Diplomatic relations were established as of September 29, 1972. When Prime Minister Kakuei Tanakavisited Beijing in 1972 to restore Japan's relations with China, a country that had been devastated by Japanese military aggression in the 1930s and '40s, his host Mao Zedong allowed himself a moment of levity. Responding to Tanaka's apology for what Japan had done during the war, Mao answered that there was absolutely no need to apologize. After all, he said, without the Japanese invasion, the Communist revolution would never have succeeded.

Japan and China agreed to hold negotiations aimed at the conclusion not only of a treaty of peace and friendship but also at agreements on trade, shipping, air transportation, and fisheries. Sino-Japanese trade grew rapidly after 1972. In January 1974, a three-year trade agreement--the first of several working agreements covering civil air transportation, shipping, fisheries, and trademarks--was signed. Arrangements for technical cooperation, cultural exchange, and consular matters were also undertaken.

Negotiations for a Sino-Japanese peace and friendship treaty also began in 1974 but soon encountered a political problem Japan wished to avoid. China insisted on including in the treaty an antihegemony clause, clearly directed at the Soviet Union. Japan, wishing to adhere to its "equidistant" or neutral stance in the Sino-Soviet confrontation, objected. The Soviet Union made clear that a Sino-Japanese treaty would prejudice Soviet-Japanese relations. Japanese efforts to reach a compromise with China over this issue failed, and the talks were broken off in September 1975.

Matters remained at a standstill until political changes in China after the death of Mao Zedong in 1976 brought to the fore a leadership dedicated to economic modernization and interested in accommodation with Japan, whose aid was essential. A changing climate of opinion in Japan that was more willing to ignore Soviet warnings and protests and accept the idea of "anti-hegemonism" as an international principle also helped lay the groundwork for new efforts to conclude the treaty.

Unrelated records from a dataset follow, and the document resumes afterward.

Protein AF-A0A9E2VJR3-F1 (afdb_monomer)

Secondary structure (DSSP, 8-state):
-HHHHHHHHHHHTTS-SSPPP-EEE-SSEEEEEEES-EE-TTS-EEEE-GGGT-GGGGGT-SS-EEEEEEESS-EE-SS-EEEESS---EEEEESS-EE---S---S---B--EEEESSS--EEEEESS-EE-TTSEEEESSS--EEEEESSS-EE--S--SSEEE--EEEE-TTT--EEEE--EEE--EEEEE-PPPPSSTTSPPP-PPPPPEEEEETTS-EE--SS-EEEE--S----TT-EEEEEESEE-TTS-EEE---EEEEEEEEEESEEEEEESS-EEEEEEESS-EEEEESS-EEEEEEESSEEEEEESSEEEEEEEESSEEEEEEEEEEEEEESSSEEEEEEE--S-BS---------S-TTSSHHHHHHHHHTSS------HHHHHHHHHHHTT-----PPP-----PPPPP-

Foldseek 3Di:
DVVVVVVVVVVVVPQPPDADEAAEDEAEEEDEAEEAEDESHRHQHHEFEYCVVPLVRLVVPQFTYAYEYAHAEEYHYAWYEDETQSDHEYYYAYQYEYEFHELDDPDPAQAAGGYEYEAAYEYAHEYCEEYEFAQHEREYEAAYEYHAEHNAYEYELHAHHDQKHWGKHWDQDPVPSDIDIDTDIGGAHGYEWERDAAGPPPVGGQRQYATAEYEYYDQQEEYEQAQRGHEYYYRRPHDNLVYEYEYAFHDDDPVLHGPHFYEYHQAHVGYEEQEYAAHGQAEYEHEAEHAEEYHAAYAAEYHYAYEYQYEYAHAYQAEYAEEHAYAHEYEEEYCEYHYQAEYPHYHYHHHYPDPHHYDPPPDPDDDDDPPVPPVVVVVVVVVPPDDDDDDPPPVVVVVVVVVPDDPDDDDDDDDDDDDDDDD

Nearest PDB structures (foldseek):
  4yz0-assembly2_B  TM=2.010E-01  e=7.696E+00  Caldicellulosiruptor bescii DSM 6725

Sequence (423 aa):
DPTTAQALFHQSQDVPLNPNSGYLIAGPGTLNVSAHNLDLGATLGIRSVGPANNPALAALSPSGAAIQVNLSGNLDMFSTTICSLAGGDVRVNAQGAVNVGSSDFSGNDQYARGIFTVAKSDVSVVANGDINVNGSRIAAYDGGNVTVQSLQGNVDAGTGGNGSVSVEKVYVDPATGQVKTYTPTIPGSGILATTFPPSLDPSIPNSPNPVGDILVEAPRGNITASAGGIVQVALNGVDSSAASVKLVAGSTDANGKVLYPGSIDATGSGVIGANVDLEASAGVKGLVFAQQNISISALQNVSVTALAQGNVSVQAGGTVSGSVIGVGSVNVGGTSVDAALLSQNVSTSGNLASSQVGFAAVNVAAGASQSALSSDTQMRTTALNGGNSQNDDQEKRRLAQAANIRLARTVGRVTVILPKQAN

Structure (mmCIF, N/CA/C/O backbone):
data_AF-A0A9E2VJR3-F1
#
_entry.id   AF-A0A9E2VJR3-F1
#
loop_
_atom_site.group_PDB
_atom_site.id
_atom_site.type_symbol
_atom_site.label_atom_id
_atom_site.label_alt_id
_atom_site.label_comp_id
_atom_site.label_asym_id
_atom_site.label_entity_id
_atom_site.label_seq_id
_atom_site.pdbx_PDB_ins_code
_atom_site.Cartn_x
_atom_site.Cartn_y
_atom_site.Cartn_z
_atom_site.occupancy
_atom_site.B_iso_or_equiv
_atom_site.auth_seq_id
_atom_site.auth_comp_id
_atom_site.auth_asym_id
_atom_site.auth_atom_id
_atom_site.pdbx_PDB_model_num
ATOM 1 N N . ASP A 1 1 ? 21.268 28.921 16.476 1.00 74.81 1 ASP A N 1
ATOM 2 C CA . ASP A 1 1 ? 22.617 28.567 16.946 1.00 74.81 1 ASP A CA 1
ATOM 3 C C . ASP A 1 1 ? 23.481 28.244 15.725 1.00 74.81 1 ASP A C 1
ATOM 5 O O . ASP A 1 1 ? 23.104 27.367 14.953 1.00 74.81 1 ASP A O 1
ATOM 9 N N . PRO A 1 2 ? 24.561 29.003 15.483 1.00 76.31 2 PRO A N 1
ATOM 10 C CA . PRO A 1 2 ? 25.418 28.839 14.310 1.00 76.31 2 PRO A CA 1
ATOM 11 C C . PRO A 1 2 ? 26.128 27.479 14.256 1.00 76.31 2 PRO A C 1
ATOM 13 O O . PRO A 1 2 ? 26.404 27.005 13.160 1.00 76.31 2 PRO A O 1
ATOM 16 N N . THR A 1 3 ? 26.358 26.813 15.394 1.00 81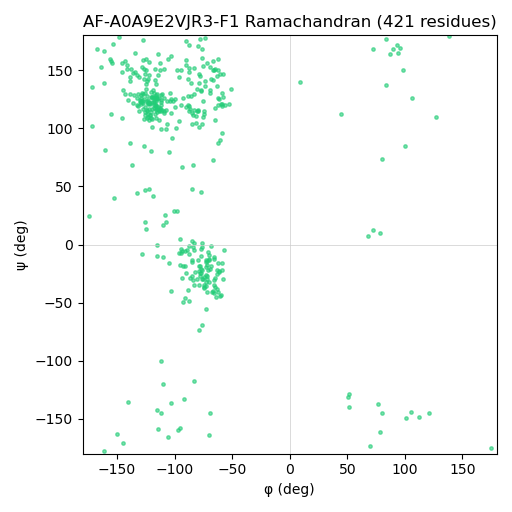.00 3 THR A N 1
ATOM 17 C CA . THR A 1 3 ? 26.991 25.482 15.409 1.00 81.00 3 THR A CA 1
ATOM 18 C C . THR A 1 3 ? 26.048 24.399 14.889 1.00 81.00 3 THR A C 1
ATOM 20 O O . THR A 1 3 ? 26.446 23.593 14.051 1.00 81.00 3 THR A O 1
ATOM 23 N N . THR A 1 4 ? 24.767 24.459 15.262 1.00 79.62 4 THR A N 1
ATOM 24 C CA . THR A 1 4 ? 23.711 23.623 14.672 1.00 79.62 4 THR A CA 1
ATOM 25 C C . THR A 1 4 ? 23.563 23.869 13.164 1.00 79.62 4 THR A C 1
ATOM 27 O O . THR A 1 4 ? 23.493 22.922 12.387 1.00 79.62 4 THR A O 1
ATOM 30 N N . ALA A 1 5 ? 23.570 25.130 12.718 1.00 74.31 5 ALA A N 1
ATOM 31 C CA . ALA A 1 5 ? 23.468 25.458 11.291 1.00 74.31 5 ALA A CA 1
ATOM 32 C C . ALA A 1 5 ? 24.678 24.959 10.480 1.00 74.31 5 ALA A C 1
ATOM 34 O O . ALA A 1 5 ? 24.524 24.495 9.354 1.00 74.31 5 ALA A O 1
ATOM 35 N N . GLN A 1 6 ? 25.877 25.012 11.062 1.00 78.50 6 GLN A N 1
ATOM 36 C CA . GLN A 1 6 ? 27.103 24.530 10.433 1.00 78.50 6 GLN A CA 1
ATOM 37 C C . GLN A 1 6 ? 27.182 22.996 10.419 1.00 78.50 6 GLN A C 1
ATOM 39 O O . GLN A 1 6 ? 27.642 22.424 9.436 1.00 78.50 6 GLN A O 1
ATOM 44 N N . ALA A 1 7 ? 26.665 22.323 11.452 1.00 76.06 7 ALA A N 1
ATOM 45 C CA . ALA A 1 7 ? 26.510 20.869 11.467 1.00 76.06 7 ALA A CA 1
ATOM 46 C C . ALA A 1 7 ? 25.522 20.394 10.390 1.00 76.06 7 ALA A C 1
ATOM 48 O O . ALA A 1 7 ? 25.844 19.482 9.634 1.00 76.06 7 ALA A O 1
ATOM 49 N N . LEU A 1 8 ? 24.372 21.065 10.254 1.00 75.00 8 LEU A N 1
ATOM 50 C CA . LEU A 1 8 ? 23.402 20.794 9.187 1.00 75.00 8 LEU A CA 1
ATOM 51 C C . LEU A 1 8 ? 23.980 21.082 7.794 1.00 75.00 8 LEU A C 1
ATOM 53 O O . LEU A 1 8 ? 23.728 20.332 6.858 1.00 75.00 8 LEU A O 1
ATOM 57 N N . PHE A 1 9 ? 24.786 22.139 7.651 1.00 76.12 9 PHE A N 1
ATOM 58 C CA . PHE A 1 9 ? 25.477 22.447 6.398 1.00 76.12 9 PHE A CA 1
ATOM 59 C C . PHE A 1 9 ? 26.519 21.386 6.032 1.00 76.12 9 PHE A C 1
ATOM 61 O O . PHE A 1 9 ? 26.603 21.001 4.875 1.00 76.12 9 PHE A O 1
ATOM 68 N N . HIS A 1 10 ? 27.298 20.886 6.993 1.00 71.25 10 HIS A N 1
ATOM 69 C CA . HIS A 1 10 ? 28.245 19.803 6.728 1.00 71.25 10 HIS A CA 1
ATOM 70 C C . HIS A 1 10 ? 27.532 18.490 6.387 1.00 71.25 10 HIS A C 1
ATOM 72 O O . HIS A 1 10 ? 27.932 17.831 5.436 1.00 71.25 10 HIS A O 1
ATOM 78 N N . GLN A 1 11 ? 26.440 18.163 7.084 1.00 64.88 11 GLN A N 1
ATOM 79 C CA . GLN A 1 11 ? 25.609 16.993 6.777 1.00 64.88 11 GLN A CA 1
ATOM 80 C C . GLN A 1 11 ? 24.915 17.098 5.411 1.00 64.88 11 GLN A C 1
ATOM 82 O O . GLN A 1 11 ? 24.681 16.082 4.764 1.00 64.88 11 GLN A O 1
ATOM 87 N N . SER A 1 12 ? 24.610 18.309 4.933 1.00 64.50 12 SER A N 1
ATOM 88 C CA . SER A 1 12 ? 24.008 18.496 3.608 1.00 64.50 12 SER A CA 1
ATOM 89 C C . SER A 1 12 ? 25.007 18.382 2.454 1.00 64.50 12 SER A C 1
ATOM 91 O O . SER A 1 12 ? 24.583 18.124 1.329 1.00 64.50 12 SER A O 1
ATOM 93 N N . GLN A 1 13 ? 26.317 18.515 2.709 1.00 61.41 13 GLN A N 1
ATOM 94 C CA . GLN A 1 13 ? 27.354 18.265 1.695 1.00 61.41 13 GLN A CA 1
ATOM 95 C C . GLN A 1 13 ? 27.521 16.772 1.364 1.00 61.41 13 GLN A C 1
ATOM 97 O O . GLN A 1 13 ? 28.074 16.451 0.315 1.00 61.41 13 GLN A O 1
ATOM 102 N N . ASP A 1 14 ? 27.027 15.871 2.221 1.00 54.41 14 ASP A N 1
ATOM 103 C CA . ASP A 1 14 ? 27.094 14.419 2.007 1.00 54.41 14 ASP A CA 1
ATOM 104 C C . ASP A 1 14 ? 25.965 13.891 1.101 1.00 54.41 14 ASP A C 1
ATOM 106 O O . ASP A 1 14 ? 25.970 12.716 0.732 1.00 54.41 14 ASP A O 1
ATOM 110 N N . VAL A 1 15 ? 25.009 14.739 0.695 1.00 57.22 15 VAL A N 1
ATOM 111 C CA . VAL A 1 15 ? 23.984 14.377 -0.295 1.00 57.22 15 VAL A CA 1
ATOM 112 C C . VAL A 1 15 ? 24.592 14.494 -1.699 1.00 57.22 15 VAL A C 1
ATOM 114 O O . VAL A 1 15 ? 24.922 15.603 -2.129 1.00 57.22 15 VAL A O 1
ATOM 117 N N . PRO A 1 16 ? 24.734 13.392 -2.461 1.00 55.72 16 PRO A N 1
ATOM 118 C CA . PRO A 1 16 ? 25.289 13.451 -3.807 1.00 55.72 16 PRO A CA 1
ATOM 119 C C . PRO A 1 16 ? 24.448 14.368 -4.705 1.00 55.72 16 PRO A C 1
ATOM 121 O O . PRO A 1 16 ? 23.270 14.106 -4.937 1.00 55.72 16 PRO A O 1
ATOM 124 N N . LEU A 1 17 ? 25.064 15.419 -5.258 1.00 57.84 17 LEU A N 1
ATOM 125 C CA . LEU A 1 17 ? 24.406 16.339 -6.203 1.00 57.84 17 LEU A CA 1
ATOM 126 C C . LEU A 1 17 ? 23.973 15.646 -7.505 1.00 57.84 17 LEU A C 1
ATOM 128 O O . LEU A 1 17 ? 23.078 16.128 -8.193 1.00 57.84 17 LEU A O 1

In February 1978, a long-term private trade agreement led to an arrangement by which trade between Japan and China would increase to a level of US$20 billion by 1985, through exports from Japan of plants and equipment, technology, construction materials, and machine parts in return for coal and crude oil. This long-term plan, which gave rise to inflated expectations, proved overly ambitious and was drastically cut back the following year as China was forced to reorder its development priorities and scale down its commitments. However, the signing of the agreement reflected the wish on both sides to improve relations.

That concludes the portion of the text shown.